While this approach sought consensus on a core dataset for upper limb lymphoedema, the reality is that this only represents our understanding at a given time. The pathophysiology of the lymphatics is a rapidly evolving field and the outcomes of interest and our language to describe change continues to evolve in parallel. The benefit of a digitised support system is that it can become a learning health environment (Kalra et al., 2017). By enabling the collection of real-world data and implementing new findings, a learning health environment can evolve and grow alongside the profession. For example, the confirmed list of terms to describe palpated change can include ‘other’ for therapists to add their own terms. It is simple to then monitor the terms currently in use and any new terms coming into common use and amend the list to reflect this change. Or, as previously noted, normative thresholds can be used to flag when objective measures move beyond the norm for detection. Establishing consensus on a core dataset to represent current practice provides a launching pad for this important development to begin.

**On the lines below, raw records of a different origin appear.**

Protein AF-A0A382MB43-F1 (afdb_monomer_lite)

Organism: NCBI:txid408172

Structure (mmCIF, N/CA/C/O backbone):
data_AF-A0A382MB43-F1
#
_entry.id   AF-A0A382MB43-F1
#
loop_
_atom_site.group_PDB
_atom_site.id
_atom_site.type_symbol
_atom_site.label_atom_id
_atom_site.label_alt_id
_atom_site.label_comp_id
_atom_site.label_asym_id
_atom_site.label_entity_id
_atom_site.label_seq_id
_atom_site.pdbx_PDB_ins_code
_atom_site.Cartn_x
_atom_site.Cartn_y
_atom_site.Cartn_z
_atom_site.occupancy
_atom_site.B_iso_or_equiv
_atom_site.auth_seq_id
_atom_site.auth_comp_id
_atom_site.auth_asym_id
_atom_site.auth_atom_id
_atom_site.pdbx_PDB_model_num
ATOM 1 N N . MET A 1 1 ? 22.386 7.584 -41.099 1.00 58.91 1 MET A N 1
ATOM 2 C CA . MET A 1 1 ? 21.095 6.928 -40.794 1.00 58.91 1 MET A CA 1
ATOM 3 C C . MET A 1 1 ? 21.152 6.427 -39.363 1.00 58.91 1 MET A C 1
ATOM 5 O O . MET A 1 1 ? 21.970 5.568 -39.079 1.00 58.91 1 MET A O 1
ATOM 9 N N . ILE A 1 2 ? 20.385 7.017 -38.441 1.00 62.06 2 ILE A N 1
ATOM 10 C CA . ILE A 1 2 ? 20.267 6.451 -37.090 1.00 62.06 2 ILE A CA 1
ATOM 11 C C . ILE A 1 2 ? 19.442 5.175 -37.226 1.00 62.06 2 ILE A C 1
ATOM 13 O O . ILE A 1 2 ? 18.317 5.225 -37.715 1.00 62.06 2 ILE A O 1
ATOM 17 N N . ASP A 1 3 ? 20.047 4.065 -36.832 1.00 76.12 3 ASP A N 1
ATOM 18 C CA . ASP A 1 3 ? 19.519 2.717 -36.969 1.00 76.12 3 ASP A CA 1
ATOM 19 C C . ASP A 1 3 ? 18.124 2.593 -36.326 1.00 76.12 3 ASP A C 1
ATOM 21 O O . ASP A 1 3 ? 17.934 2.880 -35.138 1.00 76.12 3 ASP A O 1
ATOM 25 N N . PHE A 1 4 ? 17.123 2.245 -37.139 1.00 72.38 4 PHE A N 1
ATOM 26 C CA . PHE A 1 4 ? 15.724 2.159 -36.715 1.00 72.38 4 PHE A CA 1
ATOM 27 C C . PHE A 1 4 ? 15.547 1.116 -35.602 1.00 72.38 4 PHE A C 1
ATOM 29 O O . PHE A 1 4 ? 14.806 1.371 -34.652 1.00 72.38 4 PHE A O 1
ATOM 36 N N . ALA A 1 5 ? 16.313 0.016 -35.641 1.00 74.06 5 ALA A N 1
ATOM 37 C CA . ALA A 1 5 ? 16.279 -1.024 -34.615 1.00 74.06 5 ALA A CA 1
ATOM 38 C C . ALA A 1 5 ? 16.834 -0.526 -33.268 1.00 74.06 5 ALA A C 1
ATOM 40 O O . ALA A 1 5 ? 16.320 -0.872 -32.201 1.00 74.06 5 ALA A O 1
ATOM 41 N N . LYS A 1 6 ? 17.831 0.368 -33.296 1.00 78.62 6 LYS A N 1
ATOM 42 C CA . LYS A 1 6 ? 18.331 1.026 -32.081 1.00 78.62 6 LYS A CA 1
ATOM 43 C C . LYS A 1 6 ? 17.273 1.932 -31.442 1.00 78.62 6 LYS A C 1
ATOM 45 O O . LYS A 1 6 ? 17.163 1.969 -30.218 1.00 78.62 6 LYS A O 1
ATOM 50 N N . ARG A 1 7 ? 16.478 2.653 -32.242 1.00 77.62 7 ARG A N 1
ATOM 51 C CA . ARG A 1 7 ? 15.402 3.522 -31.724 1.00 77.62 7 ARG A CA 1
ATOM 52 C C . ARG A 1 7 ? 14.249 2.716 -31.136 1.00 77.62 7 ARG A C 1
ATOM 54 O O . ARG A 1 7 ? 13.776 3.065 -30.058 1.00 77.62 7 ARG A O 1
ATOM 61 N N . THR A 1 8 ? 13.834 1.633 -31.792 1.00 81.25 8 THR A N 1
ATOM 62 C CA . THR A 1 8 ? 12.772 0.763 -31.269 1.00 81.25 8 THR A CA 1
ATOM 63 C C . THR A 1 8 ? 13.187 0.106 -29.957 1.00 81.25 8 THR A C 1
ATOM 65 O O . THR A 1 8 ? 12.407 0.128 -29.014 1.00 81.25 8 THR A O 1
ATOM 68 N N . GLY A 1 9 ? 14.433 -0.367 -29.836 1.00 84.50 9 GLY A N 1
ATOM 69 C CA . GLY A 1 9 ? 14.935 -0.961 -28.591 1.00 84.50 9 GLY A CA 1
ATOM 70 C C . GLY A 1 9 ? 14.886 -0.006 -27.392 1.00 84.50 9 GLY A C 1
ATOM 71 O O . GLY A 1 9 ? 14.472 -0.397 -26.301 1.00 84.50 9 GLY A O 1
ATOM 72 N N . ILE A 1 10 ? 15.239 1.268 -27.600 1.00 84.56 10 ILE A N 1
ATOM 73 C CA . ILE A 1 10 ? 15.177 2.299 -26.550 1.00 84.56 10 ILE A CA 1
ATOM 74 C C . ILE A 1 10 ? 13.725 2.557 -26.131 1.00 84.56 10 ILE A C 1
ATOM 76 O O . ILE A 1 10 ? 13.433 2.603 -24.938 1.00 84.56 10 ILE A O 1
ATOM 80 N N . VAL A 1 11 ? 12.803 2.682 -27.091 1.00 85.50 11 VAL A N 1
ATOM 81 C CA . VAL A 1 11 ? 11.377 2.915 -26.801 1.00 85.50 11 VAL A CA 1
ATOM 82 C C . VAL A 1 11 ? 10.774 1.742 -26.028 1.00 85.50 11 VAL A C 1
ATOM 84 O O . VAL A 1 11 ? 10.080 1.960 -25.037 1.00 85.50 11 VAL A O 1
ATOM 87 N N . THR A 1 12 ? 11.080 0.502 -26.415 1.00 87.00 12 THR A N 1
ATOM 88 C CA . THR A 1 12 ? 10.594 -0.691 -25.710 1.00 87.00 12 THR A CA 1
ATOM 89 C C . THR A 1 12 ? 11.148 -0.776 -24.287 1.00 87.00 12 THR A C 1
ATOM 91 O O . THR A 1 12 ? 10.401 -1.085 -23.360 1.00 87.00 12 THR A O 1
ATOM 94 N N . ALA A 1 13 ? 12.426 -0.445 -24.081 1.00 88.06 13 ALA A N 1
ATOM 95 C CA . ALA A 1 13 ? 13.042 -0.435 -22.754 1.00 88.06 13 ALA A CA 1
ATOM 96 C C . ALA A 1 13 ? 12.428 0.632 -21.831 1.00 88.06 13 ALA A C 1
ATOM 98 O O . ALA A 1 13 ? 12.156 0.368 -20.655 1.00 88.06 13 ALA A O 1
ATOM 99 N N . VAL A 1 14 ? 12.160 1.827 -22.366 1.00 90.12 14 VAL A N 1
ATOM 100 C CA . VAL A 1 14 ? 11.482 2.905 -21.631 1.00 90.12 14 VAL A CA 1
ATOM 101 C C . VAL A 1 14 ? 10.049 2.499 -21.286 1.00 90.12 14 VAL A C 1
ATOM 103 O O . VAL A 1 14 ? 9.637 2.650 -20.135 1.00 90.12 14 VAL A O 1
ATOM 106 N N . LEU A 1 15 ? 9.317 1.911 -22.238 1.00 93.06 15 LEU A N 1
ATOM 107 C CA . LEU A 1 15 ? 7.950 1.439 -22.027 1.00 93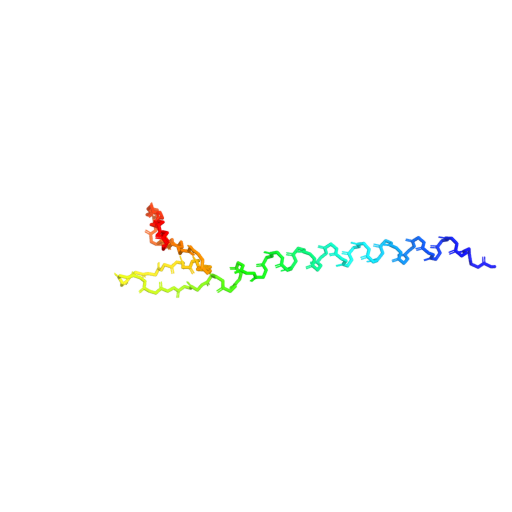.06 15 LEU A CA 1
ATOM 108 C C . LEU A 1 15 ? 7.880 0.354 -20.943 1.00 93.06 15 LEU A C 1
ATOM 110 O O . LEU A 1 15 ? 7.071 0.478 -20.028 1.00 93.06 15 LEU A O 1
ATOM 114 N N . MET A 1 16 ? 8.761 -0.653 -20.994 1.00 91.38 16 MET A N 1
ATOM 115 C CA . MET A 1 16 ? 8.850 -1.705 -19.971 1.00 91.38 16 MET A CA 1
ATOM 116 C C . MET A 1 16 ? 9.171 -1.148 -18.582 1.00 91.38 16 MET A C 1
ATOM 118 O O . MET A 1 16 ? 8.647 -1.619 -17.571 1.00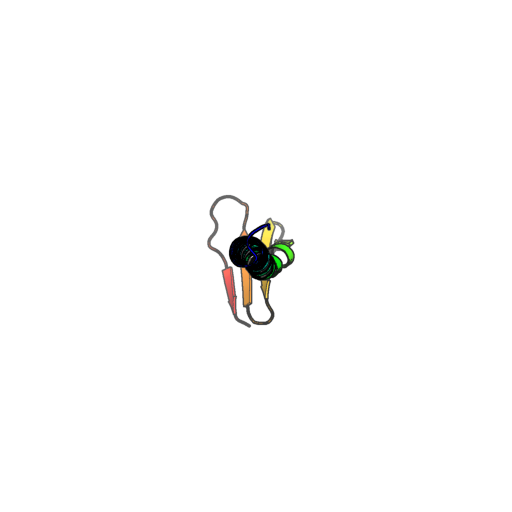 91.38 16 MET A O 1
ATOM 122 N N . THR A 1 17 ? 10.040 -0.139 -18.517 1.00 92.50 17 THR A N 1
ATOM 123 C CA . THR A 1 17 ? 10.414 0.484 -17.245 1.00 92.50 17 THR A CA 1
ATOM 124 C C . THR A 1 17 ? 9.226 1.235 -16.653 1.00 92.50 17 THR A C 1
ATOM 126 O O . THR A 1 17 ? 8.897 1.028 -15.486 1.00 92.50 17 THR A O 1
ATOM 129 N N . LEU A 1 18 ? 8.542 2.054 -17.457 1.00 92.56 18 LEU A N 1
ATOM 130 C CA . LEU A 1 18 ? 7.358 2.802 -17.033 1.00 92.56 18 LEU A CA 1
ATOM 131 C C . LEU A 1 18 ? 6.219 1.873 -16.604 1.00 92.56 18 LEU A C 1
ATOM 133 O O . LEU A 1 18 ? 5.655 2.067 -15.529 1.00 92.56 18 LEU A O 1
ATOM 137 N N . SER A 1 19 ? 5.922 0.829 -17.382 1.00 90.31 19 SER A N 1
ATOM 138 C CA . SER A 1 19 ? 4.861 -0.125 -17.042 1.00 90.31 19 SER A CA 1
ATOM 139 C C . SER A 1 19 ? 5.140 -0.851 -15.728 1.00 90.31 19 SER A C 1
ATOM 141 O O . SER A 1 19 ? 4.222 -1.059 -14.939 1.00 90.31 19 SER A O 1
ATOM 143 N N . ARG A 1 20 ? 6.406 -1.188 -15.445 1.00 91.25 20 ARG A N 1
ATOM 144 C CA . ARG A 1 20 ? 6.802 -1.816 -14.177 1.00 91.25 20 ARG A CA 1
ATOM 145 C C . ARG A 1 20 ? 6.541 -0.904 -12.979 1.00 91.25 20 ARG A C 1
ATOM 147 O O . ARG A 1 20 ? 6.029 -1.371 -11.966 1.00 91.25 20 ARG A O 1
ATOM 154 N N . TRP A 1 21 ? 6.874 0.382 -13.090 1.00 91.25 21 TRP A N 1
ATOM 155 C CA . TRP A 1 21 ? 6.615 1.351 -12.022 1.00 91.25 21 TRP A CA 1
ATOM 156 C C . TRP A 1 21 ? 5.120 1.594 -11.814 1.00 91.25 21 TRP A C 1
ATOM 158 O O . TRP A 1 21 ? 4.678 1.643 -10.672 1.00 91.25 21 TRP A O 1
ATOM 168 N N . ILE A 1 22 ? 4.338 1.672 -12.895 1.00 90.25 22 ILE A N 1
ATOM 169 C CA . ILE A 1 22 ? 2.877 1.816 -12.822 1.00 90.25 22 ILE A CA 1
ATOM 170 C C . ILE A 1 22 ? 2.247 0.596 -12.138 1.00 90.25 22 ILE A C 1
ATOM 172 O O . ILE A 1 22 ? 1.408 0.761 -11.257 1.00 90.25 22 ILE A O 1
ATOM 176 N N . LEU A 1 23 ? 2.686 -0.619 -12.482 1.00 88.50 23 LEU A N 1
ATOM 177 C CA . LEU A 1 23 ? 2.222 -1.853 -11.840 1.00 88.50 23 LEU A CA 1
ATOM 178 C C . LEU A 1 23 ? 2.581 -1.902 -10.348 1.00 88.50 23 LEU A C 1
ATOM 180 O O . LEU A 1 23 ? 1.729 -2.235 -9.528 1.00 88.50 23 LEU A O 1
ATOM 184 N N . MET A 1 24 ? 3.810 -1.527 -9.980 1.00 86.50 24 MET A N 1
ATOM 185 C CA . MET A 1 24 ? 4.227 -1.426 -8.574 1.00 86.50 24 MET A CA 1
ATOM 186 C C . MET A 1 24 ? 3.403 -0.386 -7.807 1.00 86.50 24 MET A C 1
ATOM 188 O O . MET A 1 24 ? 2.947 -0.663 -6.701 1.00 86.50 24 MET A O 1
ATOM 192 N N . ALA A 1 25 ? 3.171 0.790 -8.394 1.00 83.44 25 ALA A N 1
ATOM 193 C CA . ALA A 1 25 ? 2.378 1.845 -7.773 1.00 83.44 25 ALA A CA 1
ATOM 194 C C . ALA A 1 25 ? 0.913 1.425 -7.595 1.00 83.44 25 ALA A C 1
ATOM 196 O O . ALA A 1 25 ? 0.368 1.608 -6.514 1.00 83.44 25 ALA A O 1
ATOM 197 N N . ALA A 1 26 ? 0.297 0.805 -8.605 1.00 83.31 26 ALA A N 1
ATOM 198 C CA . ALA A 1 26 ? -1.073 0.301 -8.517 1.00 83.31 26 ALA A CA 1
ATOM 199 C C . ALA A 1 26 ? -1.225 -0.799 -7.454 1.00 83.31 26 ALA A C 1
ATOM 201 O O . ALA A 1 26 ? -2.236 -0.845 -6.760 1.00 83.31 26 ALA A O 1
ATOM 202 N N . PHE A 1 27 ? -0.209 -1.653 -7.291 1.00 78.94 27 PHE A N 1
ATOM 203 C CA . PHE A 1 27 ? -0.191 -2.680 -6.250 1.00 78.94 27 PHE A CA 1
ATOM 204 C C . PHE A 1 27 ? -0.025 -2.095 -4.840 1.00 78.94 27 PHE A C 1
ATOM 206 O O . PHE A 1 27 ? -0.630 -2.589 -3.893 1.00 78.94 27 PHE A O 1
ATOM 213 N N . LEU A 1 28 ? 0.776 -1.035 -4.689 1.00 71.25 28 LEU A N 1
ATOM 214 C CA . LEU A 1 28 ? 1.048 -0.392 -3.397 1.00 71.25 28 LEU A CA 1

The findings of this study will inform the development of a clinical support system for lymphoedema. This platform will be presented for a systematic evaluation of technology acceptance and usability with clinicians using a ‘Think Aloud’ protocol as a next step in this body of work.
Conclusion
A core dataset for the assessment of upper body lymphoedema has been agreed through consensus from clinicians and research experts. This dataset includes both objective clinician-reported outcome measures and descriptors for observed and palpated changes. The dataset extends beyond lymphoedema-specific outcomes to include domains that impact the condition (e.g. joint ROM, BMI) or inform data analysis (e.g. dominance). To reduce clinical variance and enhance communication, this dataset provides a recommended language for reporting change in lymphoedema and provides the foundation for developing a clinical support system for lymphoedema and a learning health environment for the future.
Footnotes
Acknowledgements
Thank you to all respondents who shared their expertise in establishing this dataset and to Sydney Research for funding this research through their Health Informatics Scholarship.
Declaration of conflicting interests
The author(s) declared the following potential conflicts of interest with respect to the research, authorship, and/or publication of this article: Dr Robyn Sierla declares she was employed by Sydney Local Health District while writing this paper. All research for this paper was undertaken independently from her employer as part of her doctoral degree at Ther University of Sydney. All other authors declare no conflicts of interest.
Funding
The author(s) disclosed receipt of the following financial support for the research, authorship, and/or publication of this article: apart from Dr Robyn Sierla. Sydney Research provided funding support to Dr Sierla, quarantining time to lead this investigation.
Data availability statement
The datasets used and/or analysed during the current study are available from the corresponding author on reasonable request.